(Work to be completed) Given the material below, return only the lines starting at the line with "ATOM 50 N N" and ending at the line with "ATOM 71 C CA", exactly as they appear.

(Records for the task)
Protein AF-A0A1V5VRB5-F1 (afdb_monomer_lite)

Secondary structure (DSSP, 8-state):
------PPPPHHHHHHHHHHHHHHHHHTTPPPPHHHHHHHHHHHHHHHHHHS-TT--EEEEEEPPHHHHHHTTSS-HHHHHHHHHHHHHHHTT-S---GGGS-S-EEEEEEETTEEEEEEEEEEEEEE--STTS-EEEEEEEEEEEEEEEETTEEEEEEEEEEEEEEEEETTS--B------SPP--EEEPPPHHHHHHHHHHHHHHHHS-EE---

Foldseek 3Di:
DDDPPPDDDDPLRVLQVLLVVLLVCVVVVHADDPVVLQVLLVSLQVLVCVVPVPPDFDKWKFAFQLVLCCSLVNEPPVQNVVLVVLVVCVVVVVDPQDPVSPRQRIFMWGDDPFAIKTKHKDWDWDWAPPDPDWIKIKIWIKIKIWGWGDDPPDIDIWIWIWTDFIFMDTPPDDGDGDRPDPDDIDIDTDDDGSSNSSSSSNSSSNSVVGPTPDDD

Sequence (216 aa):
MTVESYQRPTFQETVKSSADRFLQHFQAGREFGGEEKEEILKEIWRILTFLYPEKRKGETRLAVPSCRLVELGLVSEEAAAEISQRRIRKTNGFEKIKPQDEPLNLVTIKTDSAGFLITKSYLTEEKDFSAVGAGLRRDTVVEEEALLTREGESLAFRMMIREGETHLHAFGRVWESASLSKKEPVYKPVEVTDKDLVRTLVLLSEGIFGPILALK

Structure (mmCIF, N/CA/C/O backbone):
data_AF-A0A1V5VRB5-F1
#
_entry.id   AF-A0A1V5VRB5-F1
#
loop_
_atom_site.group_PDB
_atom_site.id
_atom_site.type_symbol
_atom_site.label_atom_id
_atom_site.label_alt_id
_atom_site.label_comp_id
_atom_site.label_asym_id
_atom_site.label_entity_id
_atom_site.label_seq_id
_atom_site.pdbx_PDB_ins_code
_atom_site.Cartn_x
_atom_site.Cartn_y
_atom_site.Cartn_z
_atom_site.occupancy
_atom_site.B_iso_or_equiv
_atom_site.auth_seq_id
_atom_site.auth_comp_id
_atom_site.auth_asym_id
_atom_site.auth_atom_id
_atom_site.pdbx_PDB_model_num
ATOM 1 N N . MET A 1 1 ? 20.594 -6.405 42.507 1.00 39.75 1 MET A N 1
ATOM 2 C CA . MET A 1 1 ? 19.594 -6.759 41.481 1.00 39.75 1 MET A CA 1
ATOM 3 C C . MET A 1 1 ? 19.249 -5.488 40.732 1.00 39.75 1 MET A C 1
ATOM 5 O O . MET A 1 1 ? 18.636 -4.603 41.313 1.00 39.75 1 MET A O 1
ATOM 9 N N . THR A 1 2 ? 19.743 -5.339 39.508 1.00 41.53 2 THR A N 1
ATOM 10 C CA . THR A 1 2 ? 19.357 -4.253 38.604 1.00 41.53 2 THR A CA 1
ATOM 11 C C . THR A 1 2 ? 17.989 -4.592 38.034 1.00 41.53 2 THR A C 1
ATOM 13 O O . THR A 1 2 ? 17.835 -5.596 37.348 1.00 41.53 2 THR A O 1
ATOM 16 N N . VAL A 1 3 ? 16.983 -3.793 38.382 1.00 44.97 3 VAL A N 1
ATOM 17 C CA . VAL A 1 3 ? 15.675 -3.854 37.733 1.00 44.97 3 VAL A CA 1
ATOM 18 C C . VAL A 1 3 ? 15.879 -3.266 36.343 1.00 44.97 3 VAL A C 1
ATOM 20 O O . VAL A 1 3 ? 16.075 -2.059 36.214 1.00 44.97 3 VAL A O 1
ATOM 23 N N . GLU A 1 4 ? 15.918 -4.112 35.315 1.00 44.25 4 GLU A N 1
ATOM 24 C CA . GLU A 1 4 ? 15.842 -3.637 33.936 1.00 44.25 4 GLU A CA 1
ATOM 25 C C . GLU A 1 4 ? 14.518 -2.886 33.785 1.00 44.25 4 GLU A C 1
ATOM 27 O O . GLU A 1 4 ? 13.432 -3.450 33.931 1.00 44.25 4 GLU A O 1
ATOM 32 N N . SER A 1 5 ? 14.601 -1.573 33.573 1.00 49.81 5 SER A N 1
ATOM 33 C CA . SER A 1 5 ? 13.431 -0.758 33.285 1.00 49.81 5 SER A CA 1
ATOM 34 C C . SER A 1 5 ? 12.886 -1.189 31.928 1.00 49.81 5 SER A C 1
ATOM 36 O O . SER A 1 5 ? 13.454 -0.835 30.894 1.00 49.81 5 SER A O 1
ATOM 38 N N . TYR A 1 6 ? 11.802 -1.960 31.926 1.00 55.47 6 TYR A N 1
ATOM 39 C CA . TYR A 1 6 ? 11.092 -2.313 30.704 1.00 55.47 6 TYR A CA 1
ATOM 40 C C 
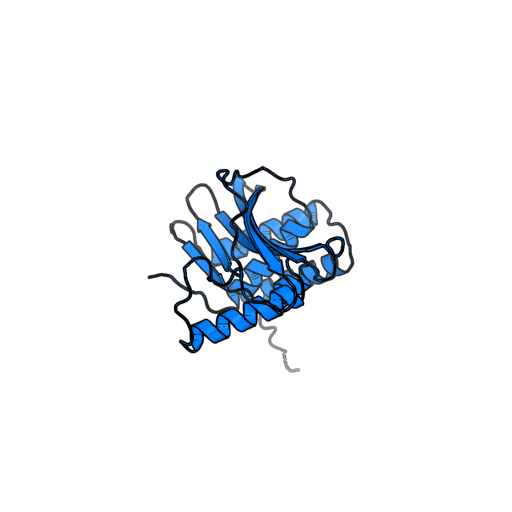. TYR A 1 6 ? 10.467 -1.033 30.133 1.00 55.47 6 TYR A C 1
ATOM 42 O O . TYR A 1 6 ? 9.403 -0.589 30.574 1.00 55.47 6 TYR A O 1
ATOM 50 N N . GLN A 1 7 ? 11.166 -0.372 29.210 1.00 56.25 7 GLN A N 1
ATOM 51 C CA . GLN A 1 7 ? 10.594 0.749 28.475 1.00 56.25 7 GLN A CA 1
ATOM 52 C C . GLN A 1 7 ? 9.518 0.196 27.542 1.00 56.25 7 GLN A C 1
ATOM 54 O O . GLN A 1 7 ? 9.759 -0.738 26.779 1.00 56.25 7 GLN A O 1
ATOM 59 N N . ARG A 1 8 ? 8.302 0.744 27.637 1.00 64.31 8 ARG A N 1
ATOM 60 C CA . ARG A 1 8 ? 7.229 0.378 26.710 1.00 64.31 8 ARG A CA 1
ATOM 61 C C . ARG A 1 8 ? 7.620 0.834 25.300 1.00 64.31 8 ARG A C 1
ATOM 63 O O . ARG A 1 8 ? 8.051 1.981 25.170 1.00 64.31 8 ARG A O 1
ATOM 70 N N . PRO A 1 9 ? 7.437 -0.013 24.273 1.00 74.31 9 PRO A N 1
ATOM 71 C CA . PRO A 1 9 ? 7.726 0.370 22.901 1.00 74.31 9 PRO A CA 1
ATOM 72 C C . PRO A 1 9 ? 6.862 1.561 22.483 1.00 74.31 9 PRO A C 1
ATOM 74 O O . PRO A 1 9 ? 5.704 1.704 22.891 1.00 74.31 9 PRO A O 1
ATOM 77 N N . THR A 1 
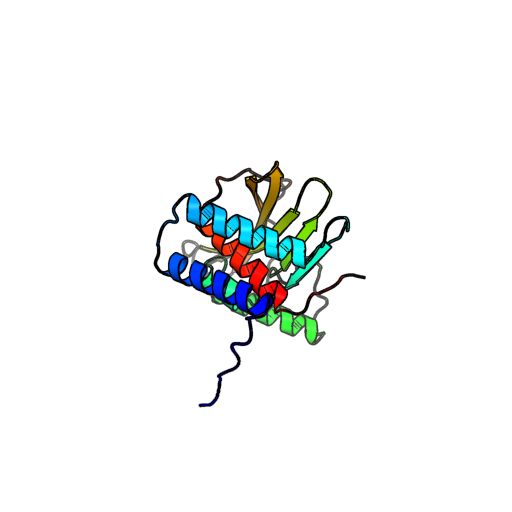10 ? 7.439 2.427 21.662 1.00 81.56 10 THR A N 1
ATOM 78 C CA . THR A 1 10 ? 6.748 3.571 21.072 1.00 81.56 10 THR A CA 1
ATOM 79 C C . THR A 1 10 ? 5.669 3.113 20.085 1.00 81.56 10 THR A C 1
ATOM 81 O O . THR A 1 10 ? 5.665 1.980 19.591 1.00 81.56 10 THR A O 1
ATOM 84 N N . PHE A 1 11 ? 4.732 4.014 19.763 1.00 80.56 11 PHE A N 1
ATOM 85 C CA . PHE A 1 11 ? 3.710 3.764 18.741 1.00 80.56 11 PHE A CA 1
ATOM 86 C C . PHE A 1 11 ? 4.335 3.313 17.416 1.00 80.56 11 PHE A C 1
ATOM 88 O O . PHE A 1 11 ? 3.919 2.310 16.841 1.00 80.56 11 PHE A O 1
ATOM 95 N N . GLN A 1 12 ? 5.376 4.029 16.987 1.00 77.56 12 GLN A N 1
ATOM 96 C CA . GLN A 1 12 ? 6.106 3.755 15.759 1.00 77.56 12 GLN A CA 1
ATOM 97 C C . GLN A 1 12 ? 6.742 2.358 15.795 1.00 77.56 12 GLN A C 1
ATOM 99 O O . GLN A 1 12 ? 6.469 1.549 14.914 1.00 77.56 12 GLN A O 1
ATOM 104 N N . GLU A 1 13 ? 7.498 2.015 16.841 1.00 79.44 13 GLU A N 1
ATOM 105 C CA . GLU A 1 13 ? 8.100 0.675 16.981 1.00 79.44 13 GLU A CA 1
ATOM 106 C C . GLU A 1 13 ? 7.055 -0.448 16.941 1.00 79.44 13 GLU A C 1
ATOM 108 O O . GLU A 1 13 ? 7.280 -1.488 16.322 1.00 79.44 13 GLU A O 1
ATOM 113 N N . THR A 1 14 ? 5.884 -0.214 17.538 1.00 83.81 14 THR A N 1
ATOM 114 C CA . THR A 1 14 ? 4.772 -1.174 17.520 1.00 83.81 14 THR A CA 1
ATOM 115 C C . THR A 1 14 ? 4.211 -1.366 16.108 1.00 83.81 14 THR A C 1
ATOM 117 O O . THR A 1 14 ? 4.000 -2.501 15.681 1.00 83.81 14 THR A O 1
ATOM 120 N N . VAL A 1 15 ? 3.990 -0.270 15.371 1.00 84.81 15 VAL A N 1
ATOM 121 C CA . VAL A 1 15 ? 3.505 -0.310 13.981 1.00 84.81 15 VAL A CA 1
ATOM 122 C C . VAL A 1 15 ? 4.503 -1.033 13.078 1.00 84.81 15 VAL A C 1
ATOM 124 O O . VAL A 1 15 ? 4.113 -1.918 12.320 1.00 84.81 15 VAL A O 1
ATOM 127 N N . LYS A 1 16 ? 5.795 -0.701 13.184 1.00 83.00 16 LYS A N 1
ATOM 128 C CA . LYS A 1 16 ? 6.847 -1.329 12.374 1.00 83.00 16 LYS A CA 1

(Response area)
ATOM 50 N N . GLN A 1 7 ? 11.166 -0.372 29.210 1.00 56.25 7 GLN A N 1
ATOM 51 C CA . GLN A 1 7 ? 10.594 0.749 28.475 1.00 56.25 7 GLN A CA 1
ATOM 52 C C . GLN A 1 7 ? 9.518 0.196 27.542 1.00 56.25 7 GLN A C 1
ATOM 54 O O . GLN A 1 7 ? 9.759 -0.738 26.779 1.00 56.25 7 GLN A O 1
ATOM 59 N N . ARG A 1 8 ? 8.302 0.744 27.637 1.00 64.31 8 ARG A N 1
ATOM 60 C CA . ARG A 1 8 ? 7.229 0.378 26.710 1.00 64.31 8 ARG A CA 1
ATOM 61 C C . ARG A 1 8 ? 7.620 0.834 25.300 1.00 64.31 8 ARG A C 1
ATOM 63 O O . ARG A 1 8 ? 8.051 1.981 25.170 1.00 64.31 8 ARG A O 1
ATOM 70 N N . PRO A 1 9 ? 7.437 -0.013 24.273 1.00 74.31 9 PRO A N 1
ATOM 71 C CA . PRO A 1 9 ? 7.726 0.370 22.901 1.00 74.31 9 PRO A CA 1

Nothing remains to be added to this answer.